Lines in which "kinase" appears should be pulled from the data below.

#####

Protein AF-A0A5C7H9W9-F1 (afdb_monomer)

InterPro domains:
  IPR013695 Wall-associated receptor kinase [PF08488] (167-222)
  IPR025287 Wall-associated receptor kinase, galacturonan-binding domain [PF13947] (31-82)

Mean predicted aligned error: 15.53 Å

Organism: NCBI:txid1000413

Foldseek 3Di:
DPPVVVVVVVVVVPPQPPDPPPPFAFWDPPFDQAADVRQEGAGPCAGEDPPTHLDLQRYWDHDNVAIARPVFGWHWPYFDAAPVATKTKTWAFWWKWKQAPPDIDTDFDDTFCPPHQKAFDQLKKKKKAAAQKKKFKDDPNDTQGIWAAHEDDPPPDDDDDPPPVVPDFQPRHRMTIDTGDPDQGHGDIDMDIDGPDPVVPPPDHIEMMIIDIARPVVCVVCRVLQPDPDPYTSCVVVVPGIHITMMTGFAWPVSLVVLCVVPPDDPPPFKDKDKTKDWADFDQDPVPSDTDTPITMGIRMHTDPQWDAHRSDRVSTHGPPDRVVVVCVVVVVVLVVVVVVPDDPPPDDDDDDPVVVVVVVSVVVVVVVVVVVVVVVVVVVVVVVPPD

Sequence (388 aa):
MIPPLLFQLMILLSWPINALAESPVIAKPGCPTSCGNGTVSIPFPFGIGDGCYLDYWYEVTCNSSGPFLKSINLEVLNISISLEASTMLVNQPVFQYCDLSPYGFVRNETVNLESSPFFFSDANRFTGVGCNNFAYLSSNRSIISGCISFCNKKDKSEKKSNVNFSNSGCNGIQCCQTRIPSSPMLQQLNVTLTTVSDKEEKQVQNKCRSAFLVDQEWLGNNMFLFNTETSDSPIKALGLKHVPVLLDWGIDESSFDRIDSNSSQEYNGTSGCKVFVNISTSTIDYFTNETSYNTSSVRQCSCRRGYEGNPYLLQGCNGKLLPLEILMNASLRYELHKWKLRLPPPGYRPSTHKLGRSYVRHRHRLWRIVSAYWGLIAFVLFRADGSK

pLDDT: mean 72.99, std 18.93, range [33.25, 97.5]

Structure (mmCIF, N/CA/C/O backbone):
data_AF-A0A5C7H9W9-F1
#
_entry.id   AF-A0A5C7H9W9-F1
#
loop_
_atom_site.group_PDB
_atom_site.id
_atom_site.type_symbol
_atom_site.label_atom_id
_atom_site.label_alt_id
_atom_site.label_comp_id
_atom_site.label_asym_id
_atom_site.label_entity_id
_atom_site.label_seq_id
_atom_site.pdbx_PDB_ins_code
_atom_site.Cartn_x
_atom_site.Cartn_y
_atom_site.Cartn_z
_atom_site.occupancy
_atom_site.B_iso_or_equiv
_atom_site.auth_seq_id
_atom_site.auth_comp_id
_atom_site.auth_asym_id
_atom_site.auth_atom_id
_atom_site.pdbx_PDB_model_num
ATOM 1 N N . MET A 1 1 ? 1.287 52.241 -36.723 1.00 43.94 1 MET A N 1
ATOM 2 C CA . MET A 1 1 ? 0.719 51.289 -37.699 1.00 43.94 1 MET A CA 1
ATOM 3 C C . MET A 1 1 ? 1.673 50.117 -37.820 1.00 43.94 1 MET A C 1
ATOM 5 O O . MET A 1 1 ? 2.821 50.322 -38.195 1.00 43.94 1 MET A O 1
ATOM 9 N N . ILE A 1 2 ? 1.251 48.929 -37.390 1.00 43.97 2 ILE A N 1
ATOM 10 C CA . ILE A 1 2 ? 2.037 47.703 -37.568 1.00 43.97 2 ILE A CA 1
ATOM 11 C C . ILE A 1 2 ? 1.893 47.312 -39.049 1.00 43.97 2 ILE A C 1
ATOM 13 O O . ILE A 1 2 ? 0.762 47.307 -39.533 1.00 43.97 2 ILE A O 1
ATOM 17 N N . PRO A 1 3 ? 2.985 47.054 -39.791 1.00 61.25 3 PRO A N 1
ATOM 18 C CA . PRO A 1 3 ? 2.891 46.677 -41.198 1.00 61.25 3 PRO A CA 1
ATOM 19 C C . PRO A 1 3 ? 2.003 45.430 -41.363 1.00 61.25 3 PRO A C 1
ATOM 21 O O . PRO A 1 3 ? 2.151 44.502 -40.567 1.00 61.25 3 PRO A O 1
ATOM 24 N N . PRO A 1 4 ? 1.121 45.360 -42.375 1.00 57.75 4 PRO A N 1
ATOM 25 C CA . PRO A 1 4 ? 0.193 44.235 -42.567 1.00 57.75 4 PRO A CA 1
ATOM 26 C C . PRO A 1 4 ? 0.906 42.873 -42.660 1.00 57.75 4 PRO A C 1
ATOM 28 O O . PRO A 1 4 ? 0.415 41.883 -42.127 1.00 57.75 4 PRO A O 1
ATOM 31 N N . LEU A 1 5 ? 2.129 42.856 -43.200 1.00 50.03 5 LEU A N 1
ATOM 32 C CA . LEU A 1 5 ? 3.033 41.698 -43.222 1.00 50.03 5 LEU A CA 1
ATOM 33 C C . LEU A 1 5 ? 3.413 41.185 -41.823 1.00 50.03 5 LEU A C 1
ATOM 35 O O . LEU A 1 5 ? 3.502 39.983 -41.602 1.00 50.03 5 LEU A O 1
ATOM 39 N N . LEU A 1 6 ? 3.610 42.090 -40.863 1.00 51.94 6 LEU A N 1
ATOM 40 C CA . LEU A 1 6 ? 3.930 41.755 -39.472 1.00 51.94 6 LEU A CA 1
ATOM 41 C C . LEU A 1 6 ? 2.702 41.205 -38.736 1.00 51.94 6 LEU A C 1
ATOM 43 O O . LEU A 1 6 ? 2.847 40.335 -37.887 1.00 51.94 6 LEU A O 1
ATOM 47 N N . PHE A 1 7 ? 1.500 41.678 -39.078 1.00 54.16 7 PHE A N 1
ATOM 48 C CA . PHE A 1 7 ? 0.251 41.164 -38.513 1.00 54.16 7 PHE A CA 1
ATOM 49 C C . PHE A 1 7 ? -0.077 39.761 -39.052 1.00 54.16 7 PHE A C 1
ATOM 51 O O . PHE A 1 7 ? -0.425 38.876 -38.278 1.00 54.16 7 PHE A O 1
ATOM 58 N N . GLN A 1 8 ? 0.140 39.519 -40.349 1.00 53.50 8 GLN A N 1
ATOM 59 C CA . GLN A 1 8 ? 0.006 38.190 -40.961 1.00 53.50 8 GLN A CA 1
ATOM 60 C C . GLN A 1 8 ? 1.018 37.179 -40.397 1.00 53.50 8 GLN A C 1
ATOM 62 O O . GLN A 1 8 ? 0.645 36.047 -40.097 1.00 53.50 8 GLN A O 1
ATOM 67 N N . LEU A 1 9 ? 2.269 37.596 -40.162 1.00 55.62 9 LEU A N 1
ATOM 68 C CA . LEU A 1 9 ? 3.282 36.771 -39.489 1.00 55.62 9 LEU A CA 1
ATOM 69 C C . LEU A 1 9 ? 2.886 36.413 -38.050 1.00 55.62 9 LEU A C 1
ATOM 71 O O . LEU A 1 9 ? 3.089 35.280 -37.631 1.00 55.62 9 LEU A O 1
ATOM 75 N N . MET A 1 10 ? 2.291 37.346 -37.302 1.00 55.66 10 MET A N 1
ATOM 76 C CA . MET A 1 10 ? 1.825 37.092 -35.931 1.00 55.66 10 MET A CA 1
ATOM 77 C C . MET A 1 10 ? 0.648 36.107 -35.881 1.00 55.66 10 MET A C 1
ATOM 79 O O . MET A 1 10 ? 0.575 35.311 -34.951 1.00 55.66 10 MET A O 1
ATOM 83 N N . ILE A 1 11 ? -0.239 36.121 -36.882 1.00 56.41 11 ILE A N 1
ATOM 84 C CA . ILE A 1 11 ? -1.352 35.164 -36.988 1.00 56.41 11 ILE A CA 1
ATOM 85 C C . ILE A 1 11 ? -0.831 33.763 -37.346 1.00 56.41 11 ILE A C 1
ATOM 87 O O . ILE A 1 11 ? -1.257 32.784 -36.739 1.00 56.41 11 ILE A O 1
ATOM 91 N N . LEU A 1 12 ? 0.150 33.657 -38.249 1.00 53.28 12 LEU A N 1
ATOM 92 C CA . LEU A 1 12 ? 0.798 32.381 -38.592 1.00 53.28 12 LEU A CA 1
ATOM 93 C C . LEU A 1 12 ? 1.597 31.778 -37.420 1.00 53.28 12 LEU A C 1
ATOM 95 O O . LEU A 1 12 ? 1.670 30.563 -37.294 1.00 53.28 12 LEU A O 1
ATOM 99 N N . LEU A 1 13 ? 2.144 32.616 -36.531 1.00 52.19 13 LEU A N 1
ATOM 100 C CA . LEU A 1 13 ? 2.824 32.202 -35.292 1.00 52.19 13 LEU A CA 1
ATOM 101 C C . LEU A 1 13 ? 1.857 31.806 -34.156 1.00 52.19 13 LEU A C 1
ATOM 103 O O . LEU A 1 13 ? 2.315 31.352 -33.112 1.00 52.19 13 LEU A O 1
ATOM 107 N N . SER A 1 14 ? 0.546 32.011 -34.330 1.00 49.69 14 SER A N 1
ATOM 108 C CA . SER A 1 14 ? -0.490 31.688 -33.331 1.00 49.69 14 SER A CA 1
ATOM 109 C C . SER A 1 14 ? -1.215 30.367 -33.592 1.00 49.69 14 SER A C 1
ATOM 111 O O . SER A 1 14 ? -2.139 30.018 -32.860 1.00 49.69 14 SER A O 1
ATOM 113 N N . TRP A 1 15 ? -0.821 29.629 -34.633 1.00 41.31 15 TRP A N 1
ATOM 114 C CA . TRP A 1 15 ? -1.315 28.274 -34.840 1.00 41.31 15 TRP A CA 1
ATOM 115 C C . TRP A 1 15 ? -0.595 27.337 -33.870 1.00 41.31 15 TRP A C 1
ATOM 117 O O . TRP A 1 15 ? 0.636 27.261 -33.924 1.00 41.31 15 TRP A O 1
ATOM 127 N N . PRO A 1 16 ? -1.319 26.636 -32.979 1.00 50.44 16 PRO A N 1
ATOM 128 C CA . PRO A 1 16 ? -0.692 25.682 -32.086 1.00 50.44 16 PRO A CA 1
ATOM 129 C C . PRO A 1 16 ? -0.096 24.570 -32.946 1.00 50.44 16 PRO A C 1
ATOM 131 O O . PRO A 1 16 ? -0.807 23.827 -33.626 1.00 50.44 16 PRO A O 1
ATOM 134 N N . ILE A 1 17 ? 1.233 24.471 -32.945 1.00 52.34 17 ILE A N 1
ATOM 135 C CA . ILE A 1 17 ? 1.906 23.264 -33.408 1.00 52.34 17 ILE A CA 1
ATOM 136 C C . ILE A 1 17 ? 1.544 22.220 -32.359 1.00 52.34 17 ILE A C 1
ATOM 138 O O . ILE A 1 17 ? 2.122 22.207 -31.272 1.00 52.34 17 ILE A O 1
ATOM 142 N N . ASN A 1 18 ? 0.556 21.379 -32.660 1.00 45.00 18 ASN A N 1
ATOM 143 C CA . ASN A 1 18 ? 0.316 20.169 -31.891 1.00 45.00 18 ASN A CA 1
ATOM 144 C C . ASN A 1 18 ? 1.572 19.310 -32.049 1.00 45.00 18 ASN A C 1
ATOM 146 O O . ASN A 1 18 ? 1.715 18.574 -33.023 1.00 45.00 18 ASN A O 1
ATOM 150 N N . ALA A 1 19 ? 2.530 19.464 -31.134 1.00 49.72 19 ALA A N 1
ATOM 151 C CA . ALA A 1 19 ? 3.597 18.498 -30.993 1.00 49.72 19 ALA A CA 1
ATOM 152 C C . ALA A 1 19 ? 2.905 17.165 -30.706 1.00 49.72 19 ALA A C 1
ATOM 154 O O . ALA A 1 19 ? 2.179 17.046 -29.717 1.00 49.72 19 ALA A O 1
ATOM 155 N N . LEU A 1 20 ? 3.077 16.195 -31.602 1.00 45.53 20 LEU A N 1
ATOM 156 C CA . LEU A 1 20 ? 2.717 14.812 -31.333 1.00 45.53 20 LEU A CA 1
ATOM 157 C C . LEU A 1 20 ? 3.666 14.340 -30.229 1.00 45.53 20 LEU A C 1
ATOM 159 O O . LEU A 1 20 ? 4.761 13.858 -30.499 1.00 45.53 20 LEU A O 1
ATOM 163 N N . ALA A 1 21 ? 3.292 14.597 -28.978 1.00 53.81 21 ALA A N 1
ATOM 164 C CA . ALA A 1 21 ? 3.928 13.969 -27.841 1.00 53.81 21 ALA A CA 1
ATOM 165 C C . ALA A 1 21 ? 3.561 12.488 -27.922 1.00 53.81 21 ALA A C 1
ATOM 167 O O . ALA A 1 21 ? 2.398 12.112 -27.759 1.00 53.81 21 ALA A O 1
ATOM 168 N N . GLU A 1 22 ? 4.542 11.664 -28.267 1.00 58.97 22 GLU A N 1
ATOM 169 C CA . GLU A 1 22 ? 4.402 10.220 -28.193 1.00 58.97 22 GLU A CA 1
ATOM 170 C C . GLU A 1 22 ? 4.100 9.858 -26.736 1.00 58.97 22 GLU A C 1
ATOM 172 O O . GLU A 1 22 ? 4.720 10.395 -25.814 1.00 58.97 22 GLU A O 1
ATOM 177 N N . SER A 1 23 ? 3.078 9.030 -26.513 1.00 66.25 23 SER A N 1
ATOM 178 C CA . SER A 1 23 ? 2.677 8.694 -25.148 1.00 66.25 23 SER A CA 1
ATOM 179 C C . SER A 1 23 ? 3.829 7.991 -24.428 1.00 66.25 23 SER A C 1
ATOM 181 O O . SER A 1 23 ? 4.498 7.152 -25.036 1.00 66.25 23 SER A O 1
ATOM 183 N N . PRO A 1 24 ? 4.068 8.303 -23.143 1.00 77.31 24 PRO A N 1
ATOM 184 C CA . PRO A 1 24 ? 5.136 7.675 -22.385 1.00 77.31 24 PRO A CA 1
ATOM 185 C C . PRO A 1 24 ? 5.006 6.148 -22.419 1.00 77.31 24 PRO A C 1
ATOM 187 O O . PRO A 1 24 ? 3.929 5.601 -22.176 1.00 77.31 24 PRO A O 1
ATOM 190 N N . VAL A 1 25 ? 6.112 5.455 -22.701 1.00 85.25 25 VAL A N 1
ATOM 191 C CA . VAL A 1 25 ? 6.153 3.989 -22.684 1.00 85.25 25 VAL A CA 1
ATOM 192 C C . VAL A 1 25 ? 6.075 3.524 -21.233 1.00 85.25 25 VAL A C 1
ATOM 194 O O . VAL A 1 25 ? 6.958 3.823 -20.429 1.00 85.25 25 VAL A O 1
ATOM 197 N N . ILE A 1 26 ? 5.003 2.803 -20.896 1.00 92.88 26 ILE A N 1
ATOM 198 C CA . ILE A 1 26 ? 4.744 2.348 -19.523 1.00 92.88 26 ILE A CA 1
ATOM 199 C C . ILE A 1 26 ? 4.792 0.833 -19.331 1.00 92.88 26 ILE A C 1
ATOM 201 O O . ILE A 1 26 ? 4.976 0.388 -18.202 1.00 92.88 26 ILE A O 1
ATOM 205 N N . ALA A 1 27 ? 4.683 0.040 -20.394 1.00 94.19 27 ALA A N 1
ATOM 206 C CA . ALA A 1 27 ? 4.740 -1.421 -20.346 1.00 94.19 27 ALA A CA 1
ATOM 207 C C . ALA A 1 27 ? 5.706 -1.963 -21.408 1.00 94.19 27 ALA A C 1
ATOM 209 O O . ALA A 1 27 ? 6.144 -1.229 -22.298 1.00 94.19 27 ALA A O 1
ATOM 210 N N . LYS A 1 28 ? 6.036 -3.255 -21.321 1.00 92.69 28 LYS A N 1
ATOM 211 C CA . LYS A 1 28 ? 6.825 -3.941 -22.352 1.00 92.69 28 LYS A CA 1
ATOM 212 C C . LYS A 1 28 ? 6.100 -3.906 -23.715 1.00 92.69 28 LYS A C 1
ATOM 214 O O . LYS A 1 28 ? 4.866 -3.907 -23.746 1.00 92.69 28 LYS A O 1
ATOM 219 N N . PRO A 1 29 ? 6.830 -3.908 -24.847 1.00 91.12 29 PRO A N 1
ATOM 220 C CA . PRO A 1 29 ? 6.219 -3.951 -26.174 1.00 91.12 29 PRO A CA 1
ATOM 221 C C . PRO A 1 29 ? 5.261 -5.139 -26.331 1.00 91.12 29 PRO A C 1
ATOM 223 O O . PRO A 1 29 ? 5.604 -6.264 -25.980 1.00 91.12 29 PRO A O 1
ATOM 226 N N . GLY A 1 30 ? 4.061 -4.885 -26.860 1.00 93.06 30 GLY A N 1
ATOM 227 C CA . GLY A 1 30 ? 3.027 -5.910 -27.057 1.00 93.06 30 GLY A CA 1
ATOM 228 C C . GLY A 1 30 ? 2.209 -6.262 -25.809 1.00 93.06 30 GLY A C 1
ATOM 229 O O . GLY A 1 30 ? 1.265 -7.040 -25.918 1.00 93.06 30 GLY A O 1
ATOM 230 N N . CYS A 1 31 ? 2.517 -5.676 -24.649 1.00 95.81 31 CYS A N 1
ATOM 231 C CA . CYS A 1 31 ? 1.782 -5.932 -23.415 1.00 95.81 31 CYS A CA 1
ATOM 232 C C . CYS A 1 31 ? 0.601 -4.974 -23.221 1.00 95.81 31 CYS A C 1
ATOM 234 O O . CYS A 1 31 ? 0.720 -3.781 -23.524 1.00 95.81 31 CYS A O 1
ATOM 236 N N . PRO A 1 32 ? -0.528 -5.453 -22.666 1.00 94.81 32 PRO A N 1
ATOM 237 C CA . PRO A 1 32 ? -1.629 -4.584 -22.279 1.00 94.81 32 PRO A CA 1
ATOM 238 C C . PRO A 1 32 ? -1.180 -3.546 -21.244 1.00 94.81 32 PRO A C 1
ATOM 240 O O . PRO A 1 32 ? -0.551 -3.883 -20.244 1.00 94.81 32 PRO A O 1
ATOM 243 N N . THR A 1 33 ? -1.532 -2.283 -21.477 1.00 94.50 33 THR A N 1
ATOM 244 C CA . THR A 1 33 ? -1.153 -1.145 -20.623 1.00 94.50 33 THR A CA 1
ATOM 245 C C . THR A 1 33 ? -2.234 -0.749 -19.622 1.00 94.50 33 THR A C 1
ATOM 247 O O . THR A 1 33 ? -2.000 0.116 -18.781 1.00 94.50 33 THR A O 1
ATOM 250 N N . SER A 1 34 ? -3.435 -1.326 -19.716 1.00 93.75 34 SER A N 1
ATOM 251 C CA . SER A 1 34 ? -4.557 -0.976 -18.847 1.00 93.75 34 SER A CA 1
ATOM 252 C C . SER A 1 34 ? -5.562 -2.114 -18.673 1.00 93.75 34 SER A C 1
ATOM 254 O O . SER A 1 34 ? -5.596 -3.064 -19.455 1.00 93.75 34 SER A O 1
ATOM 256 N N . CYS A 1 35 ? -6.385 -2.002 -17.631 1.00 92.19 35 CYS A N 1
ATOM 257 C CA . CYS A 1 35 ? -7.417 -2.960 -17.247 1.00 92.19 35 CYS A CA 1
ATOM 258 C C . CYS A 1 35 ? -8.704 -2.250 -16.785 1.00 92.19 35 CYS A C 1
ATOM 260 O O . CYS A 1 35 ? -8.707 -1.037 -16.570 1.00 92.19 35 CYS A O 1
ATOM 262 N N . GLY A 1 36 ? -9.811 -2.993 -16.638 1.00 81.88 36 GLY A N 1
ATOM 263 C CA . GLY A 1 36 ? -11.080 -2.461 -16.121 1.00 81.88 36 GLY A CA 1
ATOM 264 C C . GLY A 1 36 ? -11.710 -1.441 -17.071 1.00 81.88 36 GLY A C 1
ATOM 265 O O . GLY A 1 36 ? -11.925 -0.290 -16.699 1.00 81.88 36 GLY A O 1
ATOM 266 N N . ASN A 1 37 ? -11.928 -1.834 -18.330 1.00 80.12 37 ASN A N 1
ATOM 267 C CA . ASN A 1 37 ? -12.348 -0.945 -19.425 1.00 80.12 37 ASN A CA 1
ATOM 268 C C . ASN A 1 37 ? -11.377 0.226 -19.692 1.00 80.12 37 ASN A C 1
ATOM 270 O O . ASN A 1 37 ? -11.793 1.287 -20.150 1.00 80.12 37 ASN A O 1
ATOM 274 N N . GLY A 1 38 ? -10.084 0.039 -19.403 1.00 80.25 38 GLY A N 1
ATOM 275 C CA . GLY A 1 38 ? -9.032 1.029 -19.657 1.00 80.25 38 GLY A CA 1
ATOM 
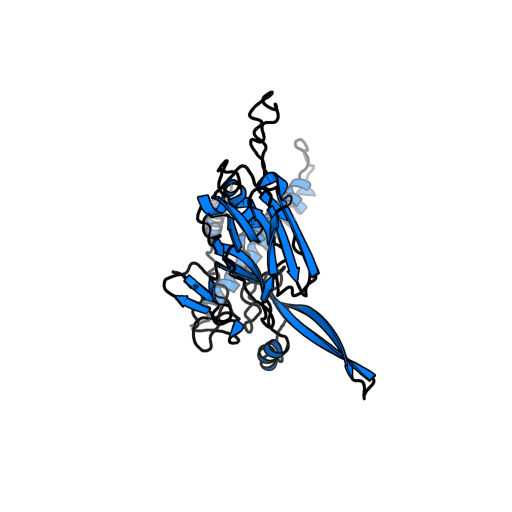276 C C . GLY A 1 38 ? -8.881 2.104 -18.576 1.00 80.25 38 GLY A C 1
ATOM 277 O O . GLY A 1 38 ? -8.199 3.098 -18.804 1.00 80.25 38 GLY A O 1
ATOM 278 N N . THR A 1 39 ? -9.513 1.931 -17.412 1.00 87.56 39 THR A N 1
ATOM 279 C CA . THR A 1 39 ? -9.493 2.921 -16.321 1.00 87.56 39 THR A CA 1
ATOM 280 C C . THR A 1 39 ? -8.253 2.823 -15.434 1.00 87.56 39 THR A C 1
ATOM 282 O O . THR A 1 39 ? -7.781 3.843 -14.934 1.00 87.56 39 THR A O 1
ATOM 285 N N . VAL A 1 40 ? -7.701 1.619 -15.261 1.00 93.94 40 VAL A N 1
ATOM 286 C CA . VAL A 1 40 ? -6.530 1.376 -14.408 1.00 93.94 40 VAL A CA 1
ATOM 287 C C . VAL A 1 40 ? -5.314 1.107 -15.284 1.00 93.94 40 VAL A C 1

#####

# [FINISHED TASK]
  IPR013695 Wall-associated receptor kinase [PF08488] (167-222)
  IPR025287 Wall-associated receptor kinase, galacturonan-binding domain [PF13947] (31-82)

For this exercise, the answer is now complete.